* [Assignment]
Nothing is needed except the lines below that run from the one with "ATOM 147 C C" through the one with "ATOM 170 C C", repeated exactly.

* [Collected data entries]
=== Section Start ===
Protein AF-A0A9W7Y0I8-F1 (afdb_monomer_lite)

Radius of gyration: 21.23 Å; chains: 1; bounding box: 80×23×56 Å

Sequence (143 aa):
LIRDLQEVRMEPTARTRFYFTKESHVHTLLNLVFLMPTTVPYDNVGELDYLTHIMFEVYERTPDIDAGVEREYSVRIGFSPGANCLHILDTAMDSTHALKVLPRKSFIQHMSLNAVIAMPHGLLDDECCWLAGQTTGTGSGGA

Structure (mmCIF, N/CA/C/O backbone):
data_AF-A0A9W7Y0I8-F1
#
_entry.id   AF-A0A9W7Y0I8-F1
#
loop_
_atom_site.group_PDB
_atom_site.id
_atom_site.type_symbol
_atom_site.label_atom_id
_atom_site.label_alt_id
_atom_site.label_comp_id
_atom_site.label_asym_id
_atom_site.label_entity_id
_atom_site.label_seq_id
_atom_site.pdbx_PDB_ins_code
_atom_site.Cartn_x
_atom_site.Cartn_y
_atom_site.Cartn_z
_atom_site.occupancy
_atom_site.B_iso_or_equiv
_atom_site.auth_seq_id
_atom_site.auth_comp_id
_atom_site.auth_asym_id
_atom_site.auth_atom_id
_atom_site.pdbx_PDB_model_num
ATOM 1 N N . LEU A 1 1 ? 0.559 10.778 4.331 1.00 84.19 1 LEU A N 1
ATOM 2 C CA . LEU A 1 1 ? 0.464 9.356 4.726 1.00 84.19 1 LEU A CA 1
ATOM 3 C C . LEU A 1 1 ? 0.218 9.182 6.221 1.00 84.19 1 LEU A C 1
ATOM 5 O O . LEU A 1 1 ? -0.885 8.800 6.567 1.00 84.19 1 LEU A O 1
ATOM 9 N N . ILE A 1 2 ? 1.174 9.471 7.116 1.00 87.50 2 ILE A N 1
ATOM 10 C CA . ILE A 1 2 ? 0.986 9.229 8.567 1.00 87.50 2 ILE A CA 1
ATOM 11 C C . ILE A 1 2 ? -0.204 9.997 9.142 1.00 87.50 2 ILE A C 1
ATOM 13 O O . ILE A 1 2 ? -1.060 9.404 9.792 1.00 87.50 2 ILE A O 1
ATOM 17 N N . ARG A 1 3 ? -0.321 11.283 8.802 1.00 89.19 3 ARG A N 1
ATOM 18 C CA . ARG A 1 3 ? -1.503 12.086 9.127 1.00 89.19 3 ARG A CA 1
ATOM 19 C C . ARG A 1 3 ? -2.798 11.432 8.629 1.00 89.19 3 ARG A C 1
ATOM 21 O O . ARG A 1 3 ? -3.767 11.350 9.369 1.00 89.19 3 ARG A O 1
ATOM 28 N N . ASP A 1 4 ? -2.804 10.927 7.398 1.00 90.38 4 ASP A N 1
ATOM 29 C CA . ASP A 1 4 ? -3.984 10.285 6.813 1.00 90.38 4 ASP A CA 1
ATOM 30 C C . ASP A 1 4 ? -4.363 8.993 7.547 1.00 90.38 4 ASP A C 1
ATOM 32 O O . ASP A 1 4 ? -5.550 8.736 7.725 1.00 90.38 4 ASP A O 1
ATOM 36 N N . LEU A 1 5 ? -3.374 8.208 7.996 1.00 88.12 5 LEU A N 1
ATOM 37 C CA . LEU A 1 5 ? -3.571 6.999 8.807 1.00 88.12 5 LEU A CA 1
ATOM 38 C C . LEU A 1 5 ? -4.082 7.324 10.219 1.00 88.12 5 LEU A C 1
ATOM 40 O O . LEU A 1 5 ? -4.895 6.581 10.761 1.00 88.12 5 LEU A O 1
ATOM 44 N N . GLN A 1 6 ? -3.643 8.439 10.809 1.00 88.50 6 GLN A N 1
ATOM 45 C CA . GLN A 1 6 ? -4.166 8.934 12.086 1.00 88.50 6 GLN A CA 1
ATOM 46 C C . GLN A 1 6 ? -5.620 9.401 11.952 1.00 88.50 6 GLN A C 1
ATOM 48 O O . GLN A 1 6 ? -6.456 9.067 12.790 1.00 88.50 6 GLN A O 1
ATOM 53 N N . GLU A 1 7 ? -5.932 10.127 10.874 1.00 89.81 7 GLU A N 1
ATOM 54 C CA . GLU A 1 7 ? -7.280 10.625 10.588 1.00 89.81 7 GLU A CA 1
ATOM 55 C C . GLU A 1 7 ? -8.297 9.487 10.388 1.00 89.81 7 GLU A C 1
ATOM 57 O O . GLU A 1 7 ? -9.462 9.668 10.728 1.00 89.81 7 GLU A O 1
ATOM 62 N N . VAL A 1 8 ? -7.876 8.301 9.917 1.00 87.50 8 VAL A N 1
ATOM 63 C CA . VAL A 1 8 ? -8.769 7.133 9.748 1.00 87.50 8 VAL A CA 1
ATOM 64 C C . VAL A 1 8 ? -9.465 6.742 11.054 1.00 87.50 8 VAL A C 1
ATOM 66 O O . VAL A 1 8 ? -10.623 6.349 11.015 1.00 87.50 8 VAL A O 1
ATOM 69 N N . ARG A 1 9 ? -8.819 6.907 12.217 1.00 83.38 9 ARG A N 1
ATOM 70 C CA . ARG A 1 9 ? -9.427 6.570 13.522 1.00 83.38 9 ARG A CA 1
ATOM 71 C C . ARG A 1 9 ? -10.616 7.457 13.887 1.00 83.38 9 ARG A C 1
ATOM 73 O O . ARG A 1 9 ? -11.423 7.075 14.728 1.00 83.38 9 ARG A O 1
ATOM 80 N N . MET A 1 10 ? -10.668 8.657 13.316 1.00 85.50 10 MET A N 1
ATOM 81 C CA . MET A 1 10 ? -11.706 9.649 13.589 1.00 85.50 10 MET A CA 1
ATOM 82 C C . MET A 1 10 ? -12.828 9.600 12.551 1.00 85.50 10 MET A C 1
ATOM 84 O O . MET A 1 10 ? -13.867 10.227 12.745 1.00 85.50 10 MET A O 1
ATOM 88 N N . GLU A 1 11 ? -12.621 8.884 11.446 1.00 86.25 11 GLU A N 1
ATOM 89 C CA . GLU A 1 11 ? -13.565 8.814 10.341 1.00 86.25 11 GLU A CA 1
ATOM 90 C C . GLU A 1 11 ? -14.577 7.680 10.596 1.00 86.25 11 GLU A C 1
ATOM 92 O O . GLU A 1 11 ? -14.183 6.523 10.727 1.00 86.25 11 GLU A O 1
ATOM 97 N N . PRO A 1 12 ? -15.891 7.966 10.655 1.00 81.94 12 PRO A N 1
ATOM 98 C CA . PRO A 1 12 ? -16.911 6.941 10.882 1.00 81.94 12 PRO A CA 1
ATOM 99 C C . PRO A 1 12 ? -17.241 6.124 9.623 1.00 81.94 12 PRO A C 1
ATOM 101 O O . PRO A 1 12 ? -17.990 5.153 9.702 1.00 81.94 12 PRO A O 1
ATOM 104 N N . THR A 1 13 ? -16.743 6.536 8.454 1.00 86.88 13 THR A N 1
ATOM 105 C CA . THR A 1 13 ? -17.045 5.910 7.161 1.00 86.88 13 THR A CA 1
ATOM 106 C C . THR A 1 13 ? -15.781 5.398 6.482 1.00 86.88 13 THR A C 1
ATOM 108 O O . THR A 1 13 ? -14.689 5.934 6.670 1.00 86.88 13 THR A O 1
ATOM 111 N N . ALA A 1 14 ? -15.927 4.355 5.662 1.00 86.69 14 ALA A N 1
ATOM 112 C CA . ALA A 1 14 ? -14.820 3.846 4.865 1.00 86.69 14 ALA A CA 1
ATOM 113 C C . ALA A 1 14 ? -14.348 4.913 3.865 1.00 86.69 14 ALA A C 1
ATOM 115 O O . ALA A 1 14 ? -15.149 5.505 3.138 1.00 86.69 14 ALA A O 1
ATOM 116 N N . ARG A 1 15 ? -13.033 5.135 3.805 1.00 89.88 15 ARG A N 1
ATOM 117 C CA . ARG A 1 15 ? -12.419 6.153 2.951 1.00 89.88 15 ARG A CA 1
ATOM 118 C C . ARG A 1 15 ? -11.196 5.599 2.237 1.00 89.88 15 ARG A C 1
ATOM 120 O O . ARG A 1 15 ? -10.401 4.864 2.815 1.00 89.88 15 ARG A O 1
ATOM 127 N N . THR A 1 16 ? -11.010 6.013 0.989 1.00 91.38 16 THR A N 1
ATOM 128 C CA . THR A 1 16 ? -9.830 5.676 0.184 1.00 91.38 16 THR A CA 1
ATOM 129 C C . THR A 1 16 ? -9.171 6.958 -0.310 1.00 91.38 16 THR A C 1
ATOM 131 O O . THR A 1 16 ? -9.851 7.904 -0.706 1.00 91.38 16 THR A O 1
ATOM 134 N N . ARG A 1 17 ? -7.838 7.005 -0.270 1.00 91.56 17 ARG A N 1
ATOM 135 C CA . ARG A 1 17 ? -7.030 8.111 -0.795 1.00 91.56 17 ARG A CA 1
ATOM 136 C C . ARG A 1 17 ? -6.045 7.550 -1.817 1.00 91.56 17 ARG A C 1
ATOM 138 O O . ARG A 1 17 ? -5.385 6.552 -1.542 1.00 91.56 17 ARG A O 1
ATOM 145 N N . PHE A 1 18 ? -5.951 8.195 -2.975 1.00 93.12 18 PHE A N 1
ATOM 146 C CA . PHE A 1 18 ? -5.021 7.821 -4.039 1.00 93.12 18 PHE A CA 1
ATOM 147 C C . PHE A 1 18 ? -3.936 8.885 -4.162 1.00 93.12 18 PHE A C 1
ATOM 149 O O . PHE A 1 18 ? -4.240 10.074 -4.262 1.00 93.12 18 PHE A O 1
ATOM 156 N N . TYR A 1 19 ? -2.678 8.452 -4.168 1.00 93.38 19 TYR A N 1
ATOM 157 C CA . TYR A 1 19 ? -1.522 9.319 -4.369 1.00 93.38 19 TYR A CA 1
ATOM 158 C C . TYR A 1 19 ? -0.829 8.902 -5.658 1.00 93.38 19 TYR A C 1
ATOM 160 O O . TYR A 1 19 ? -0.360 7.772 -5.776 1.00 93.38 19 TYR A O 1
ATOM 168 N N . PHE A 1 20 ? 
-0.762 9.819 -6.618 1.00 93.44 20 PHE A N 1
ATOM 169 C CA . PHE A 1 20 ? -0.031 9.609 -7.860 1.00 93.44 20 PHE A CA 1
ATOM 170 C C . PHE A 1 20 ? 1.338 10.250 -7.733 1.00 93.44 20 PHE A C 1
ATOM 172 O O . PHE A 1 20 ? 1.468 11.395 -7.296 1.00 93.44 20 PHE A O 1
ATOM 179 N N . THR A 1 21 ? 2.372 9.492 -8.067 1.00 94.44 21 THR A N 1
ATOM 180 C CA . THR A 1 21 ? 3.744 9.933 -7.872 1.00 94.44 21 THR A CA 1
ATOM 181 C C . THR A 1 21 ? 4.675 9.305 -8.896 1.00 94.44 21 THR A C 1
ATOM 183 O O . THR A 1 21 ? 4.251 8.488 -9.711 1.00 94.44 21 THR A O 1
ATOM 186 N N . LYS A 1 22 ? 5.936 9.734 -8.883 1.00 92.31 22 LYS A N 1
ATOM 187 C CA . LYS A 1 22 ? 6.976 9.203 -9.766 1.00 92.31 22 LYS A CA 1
=== Section End ===
* [Response for this exercise]
ATOM 147 C C . PHE A 1 18 ? -3.936 8.885 -4.162 1.00 93.12 18 PHE A C 1
ATOM 149 O O . PHE A 1 18 ? -4.240 10.074 -4.262 1.00 93.12 18 PHE A O 1
ATOM 156 N N . TYR A 1 19 ? -2.678 8.452 -4.168 1.00 93.38 19 TYR A N 1
ATOM 157 C CA . TYR A 1 19 ? -1.522 9.319 -4.369 1.00 93.38 19 TYR A CA 1
ATOM 158 C C . TYR A 1 19 ? -0.829 8.902 -5.658 1.00 93.38 19 TYR A C 1
ATOM 160 O O . TYR A 1 19 ? -0.360 7.772 -5.776 1.00 93.38 19 TYR A O 1
ATOM 168 N N . PHE A 1 20 ? 
-0.762 9.819 -6.618 1.00 93.44 20 PHE A N 1
ATOM 169 C CA . PHE A 1 20 ? -0.031 9.609 -7.860 1.00 93.44 20 PHE A CA 1
ATOM 170 C C . PHE A 1 20 ? 1.338 10.250 -7.733 1.00 93.44 20 PHE A C 1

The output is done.